NEW YORK (CNNMoney) -- Nevada's problem gambling prevention efforts are being dealt a losing hand.
Contending with a billion-dollar budget shortfall, state officials are on the verge of cutting the funding source for gambling addiction services in half. And problem gambling experts fear the consequences.
Nevada currently funds problem gambling programs through taxes on slot machines. Since 2005, $2 of the taxes on each machine has flowed into a special fund dedicated to problem gambling, which supports both treatment and prevention services.
The state's proposed budget, which is close to being passed, would halve that for the next two years.
This wouldn't be the first time Nevada officials have raided the problem gambling account to balance the budget. Last spring, the legislature siphoned $850,000 from the fund to plug a shortfall. That left only about $448,000, which was used exclusively for gambling addiction treatment. Funding for prevention and training was cut entirely.
Addiction treatment programs are expected to receive an allotment of roughly $654,000 this year, thanks to the $1 fee, said Laurie Olson, who administers gambling grants for the state. While that is more than the slashed budget from last year, it's still below previous years' levels.

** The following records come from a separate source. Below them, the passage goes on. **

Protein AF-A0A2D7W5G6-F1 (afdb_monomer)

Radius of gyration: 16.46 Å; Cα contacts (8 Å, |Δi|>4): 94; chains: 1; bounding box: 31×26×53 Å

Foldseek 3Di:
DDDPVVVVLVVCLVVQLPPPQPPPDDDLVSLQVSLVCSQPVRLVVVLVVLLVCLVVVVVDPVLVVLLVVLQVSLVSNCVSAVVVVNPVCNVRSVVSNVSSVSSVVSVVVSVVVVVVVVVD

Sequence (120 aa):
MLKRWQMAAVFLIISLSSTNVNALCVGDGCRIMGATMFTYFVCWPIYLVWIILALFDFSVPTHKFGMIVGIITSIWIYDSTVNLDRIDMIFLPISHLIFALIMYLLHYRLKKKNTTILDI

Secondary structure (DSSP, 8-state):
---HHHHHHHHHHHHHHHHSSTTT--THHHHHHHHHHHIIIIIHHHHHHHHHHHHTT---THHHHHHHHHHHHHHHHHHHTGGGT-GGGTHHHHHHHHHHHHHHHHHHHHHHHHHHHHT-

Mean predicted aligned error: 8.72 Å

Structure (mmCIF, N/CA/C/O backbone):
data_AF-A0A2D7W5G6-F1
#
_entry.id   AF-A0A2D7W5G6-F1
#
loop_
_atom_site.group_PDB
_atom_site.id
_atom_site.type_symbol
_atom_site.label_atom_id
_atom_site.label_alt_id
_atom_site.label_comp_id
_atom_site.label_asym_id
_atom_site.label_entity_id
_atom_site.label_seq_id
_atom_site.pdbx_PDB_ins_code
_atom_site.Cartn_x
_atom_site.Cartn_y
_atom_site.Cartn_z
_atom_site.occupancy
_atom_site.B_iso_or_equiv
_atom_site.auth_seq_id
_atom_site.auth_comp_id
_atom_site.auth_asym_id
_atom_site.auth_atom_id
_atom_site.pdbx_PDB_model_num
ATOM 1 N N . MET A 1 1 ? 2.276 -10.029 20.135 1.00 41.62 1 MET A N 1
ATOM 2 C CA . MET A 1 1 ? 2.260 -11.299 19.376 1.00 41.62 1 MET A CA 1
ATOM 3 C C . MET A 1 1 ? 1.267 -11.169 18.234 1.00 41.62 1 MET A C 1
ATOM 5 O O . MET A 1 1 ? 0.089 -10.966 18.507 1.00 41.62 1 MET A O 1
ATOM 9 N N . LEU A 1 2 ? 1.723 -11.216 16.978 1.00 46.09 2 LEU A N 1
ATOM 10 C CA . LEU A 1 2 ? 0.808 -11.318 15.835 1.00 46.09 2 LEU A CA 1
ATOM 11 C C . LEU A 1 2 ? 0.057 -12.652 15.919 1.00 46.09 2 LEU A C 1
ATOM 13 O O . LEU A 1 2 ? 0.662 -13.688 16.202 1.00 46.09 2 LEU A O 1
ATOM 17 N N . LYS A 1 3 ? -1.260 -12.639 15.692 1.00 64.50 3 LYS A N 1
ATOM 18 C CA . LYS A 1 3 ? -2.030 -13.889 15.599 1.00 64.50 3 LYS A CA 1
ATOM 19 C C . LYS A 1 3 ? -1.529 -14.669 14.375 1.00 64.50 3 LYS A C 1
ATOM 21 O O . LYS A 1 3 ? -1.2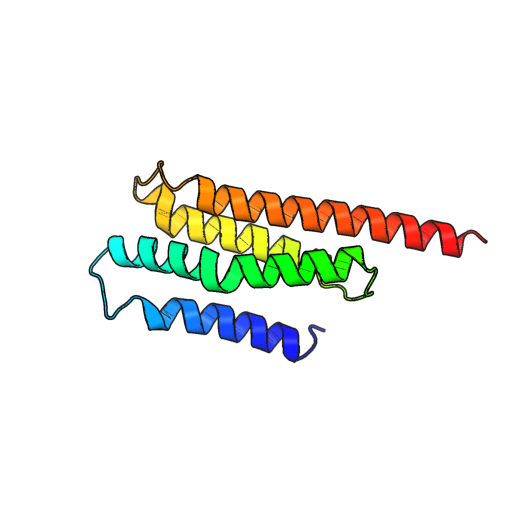10 -14.056 13.360 1.00 64.50 3 LYS A O 1
ATOM 26 N N . ARG A 1 4 ? -1.490 -16.008 14.448 1.00 54.56 4 ARG A N 1
ATOM 27 C CA . ARG A 1 4 ? -0.995 -16.903 13.371 1.00 54.56 4 ARG A CA 1
ATOM 28 C C . ARG A 1 4 ? -1.542 -16.545 11.977 1.00 54.56 4 ARG A C 1
ATOM 30 O O . ARG A 1 4 ? -0.803 -16.581 11.002 1.00 54.56 4 ARG A O 1
ATOM 37 N N . TRP A 1 5 ? -2.793 -16.091 11.906 1.00 54.50 5 TRP A N 1
ATOM 38 C CA . TRP A 1 5 ? -3.456 -15.629 10.681 1.00 54.50 5 TRP A CA 1
ATOM 39 C C . TRP A 1 5 ? -2.836 -14.371 10.048 1.00 54.50 5 TRP A C 1
ATOM 41 O O . TRP A 1 5 ? -2.805 -14.249 8.830 1.00 54.50 5 TRP A O 1
ATOM 51 N N . GLN A 1 6 ? -2.300 -13.446 10.848 1.00 57.50 6 GLN A N 1
ATOM 52 C CA . GLN A 1 6 ? -1.644 -12.234 10.343 1.00 57.50 6 GLN A CA 1
ATOM 53 C C . GLN A 1 6 ? -0.258 -12.547 9.766 1.00 57.50 6 GLN A C 1
ATOM 55 O O . GLN A 1 6 ? 0.120 -11.986 8.746 1.00 57.50 6 GLN A O 1
ATOM 60 N N . MET A 1 7 ? 0.467 -13.487 10.381 1.00 55.09 7 MET A N 1
ATOM 61 C CA . MET A 1 7 ? 1.732 -14.002 9.844 1.00 55.09 7 MET A CA 1
ATOM 62 C C . MET A 1 7 ? 1.498 -14.752 8.531 1.00 55.09 7 MET A C 1
ATOM 64 O O . MET A 1 7 ? 2.233 -14.534 7.578 1.00 55.09 7 MET A O 1
ATOM 68 N N . ALA A 1 8 ? 0.440 -15.568 8.455 1.00 59.69 8 ALA A N 1
ATOM 69 C CA . ALA A 1 8 ? 0.056 -16.254 7.224 1.00 59.69 8 ALA A CA 1
ATOM 70 C C . ALA A 1 8 ? -0.291 -15.266 6.101 1.00 59.69 8 ALA A C 1
ATOM 72 O O . ALA A 1 8 ? 0.163 -15.459 4.982 1.00 59.69 8 ALA A O 1
ATOM 73 N N . ALA A 1 9 ? -1.012 -14.177 6.400 1.00 58.81 9 ALA A N 1
ATOM 74 C CA . ALA A 1 9 ? -1.302 -13.130 5.422 1.00 58.81 9 ALA A CA 1
ATOM 75 C C . ALA A 1 9 ? -0.018 -12.459 4.909 1.00 58.81 9 ALA A C 1
ATOM 77 O O . ALA A 1 9 ? 0.159 -12.340 3.705 1.00 58.81 9 ALA A O 1
ATOM 78 N N . VAL A 1 10 ? 0.914 -12.094 5.795 1.00 58.50 10 VAL A N 1
ATOM 79 C CA . VAL A 1 10 ? 2.226 -11.543 5.403 1.00 58.50 10 VAL A CA 1
ATOM 80 C C . VAL A 1 10 ? 3.017 -12.528 4.548 1.00 58.50 10 VAL A C 1
ATOM 82 O O . VAL A 1 10 ? 3.580 -12.142 3.530 1.00 58.50 10 VAL A O 1
ATOM 85 N N . PHE A 1 11 ? 3.030 -13.804 4.928 1.00 59.09 11 PHE A N 1
ATOM 86 C CA . PHE A 1 11 ? 3.727 -14.841 4.176 1.00 59.09 11 PHE A CA 1
ATOM 87 C C . PHE A 1 11 ? 3.102 -15.042 2.791 1.00 59.09 11 PHE A C 1
ATOM 89 O O . PHE A 1 11 ? 3.828 -15.149 1.809 1.00 59.09 11 PHE A O 1
ATOM 96 N N . LEU A 1 12 ? 1.769 -15.013 2.683 1.00 57.91 12 LEU A N 1
ATOM 97 C CA . LEU A 1 12 ? 1.049 -15.083 1.407 1.00 57.91 12 LEU A CA 1
ATOM 98 C C . LEU A 1 12 ? 1.371 -13.874 0.519 1.00 57.91 12 LEU A C 1
ATOM 100 O O . LEU A 1 12 ? 1.666 -14.038 -0.658 1.00 57.91 12 LEU A O 1
ATOM 104 N N . ILE A 1 13 ? 1.371 -12.675 1.105 1.00 58.75 13 ILE A N 1
ATOM 105 C CA . ILE A 1 13 ? 1.712 -11.403 0.457 1.00 58.75 13 ILE A CA 1
ATOM 106 C C . ILE A 1 13 ? 3.143 -11.462 -0.116 1.00 58.75 13 ILE A C 1
ATOM 108 O O . ILE A 1 13 ? 3.354 -11.131 -1.282 1.00 58.75 13 ILE A O 1
ATOM 112 N N . ILE A 1 14 ? 4.115 -11.954 0.660 1.00 58.19 14 ILE A N 1
ATOM 113 C CA . ILE A 1 14 ? 5.519 -12.100 0.232 1.00 58.19 14 ILE A CA 1
ATOM 114 C C . ILE A 1 14 ? 5.683 -13.214 -0.821 1.00 58.19 14 ILE A C 1
ATOM 116 O O . ILE A 1 14 ? 6.491 -13.095 -1.737 1.00 58.19 14 ILE A O 1
ATOM 120 N N . SER A 1 15 ? 4.904 -14.295 -0.729 1.00 55.81 15 SER A N 1
ATOM 121 C CA . SER A 1 15 ? 5.020 -15.451 -1.636 1.00 55.81 15 SER A CA 1
ATOM 122 C C . SER A 1 15 ? 4.332 -15.230 -2.990 1.00 55.81 15 SER A C 1
ATOM 124 O O . SER A 1 15 ? 4.792 -15.730 -4.015 1.00 55.81 15 SER A O 1
ATOM 126 N N . LEU A 1 16 ? 3.229 -14.474 -3.024 1.00 54.88 16 LEU A N 1
ATOM 127 C CA . LEU A 1 16 ? 2.486 -14.161 -4.255 1.00 54.88 16 LEU A CA 1
ATOM 128 C C . LEU A 1 16 ? 3.182 -13.108 -5.122 1.00 54.88 16 LEU A C 1
ATOM 130 O O . LEU A 1 16 ? 3.005 -13.104 -6.340 1.00 54.88 16 LEU A O 1
ATOM 134 N N . SER A 1 17 ? 3.980 -12.235 -4.507 1.00 55.69 17 SER A N 1
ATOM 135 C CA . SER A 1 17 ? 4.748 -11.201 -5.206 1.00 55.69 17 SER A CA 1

But prevention and training services, which received $384,000 two years ago, are once again being left out in the cold.
"It's fairly short-sighted from a public policy perspective," said Tim Christensen, president of the Association of Problem Gambling Service Administrators. "It will cost more money in the future to make up lost ground and public awareness."
The absence of state funding means the Nevada Council on Problem Gambling had to scrap a proposed $150,000 media campaign to promote the national gambling addiction help line, 800-522-4700.
Also, the non-profit organization now must seek alternate funds to subsidize the cost of sending brochures to treatment centers and community agencies. And it has had to scale back its training of addiction counselors.
With the economy in Nevada still rocky, this is not the time to rein in problem gambling services, said Carol O'Hare, the council's executive director.
"When your addiction is tied to money and the biggest stress is the economy, your addiction may progress more rapidly," O'Hare said.
Nevada officials recognize that gambling addiction remains a problem, but said they had few choices.
"We're concerned, but there isn't enough revenue to go around," said Mike Willden, director of the state Department of Health and Human Services. "Every budget in the state of Nevada has taken a reduction.
Nevada is not the only place cutting back its gambling addiction resources. Other states where legislatures have the power to change the funding levels are also reducing support, Christensen said. (In many states, problem gambling services are directly tied to the legislation authorizing gambling, which makes it harder to decrease funding.)
Gambling addiction services should be supported by states where such activities are sanctioned, advocates said.
"If the state has legalized gambling, it has an even higher obligation to help prevent and treat gambling problems," said Keith Whyte, executive director for the National Council on Problem Gambling.
Correction: An earlier version of this story included incorrect numbers for previous funding levels, and expected funding for addiction treatment in the upcoming year.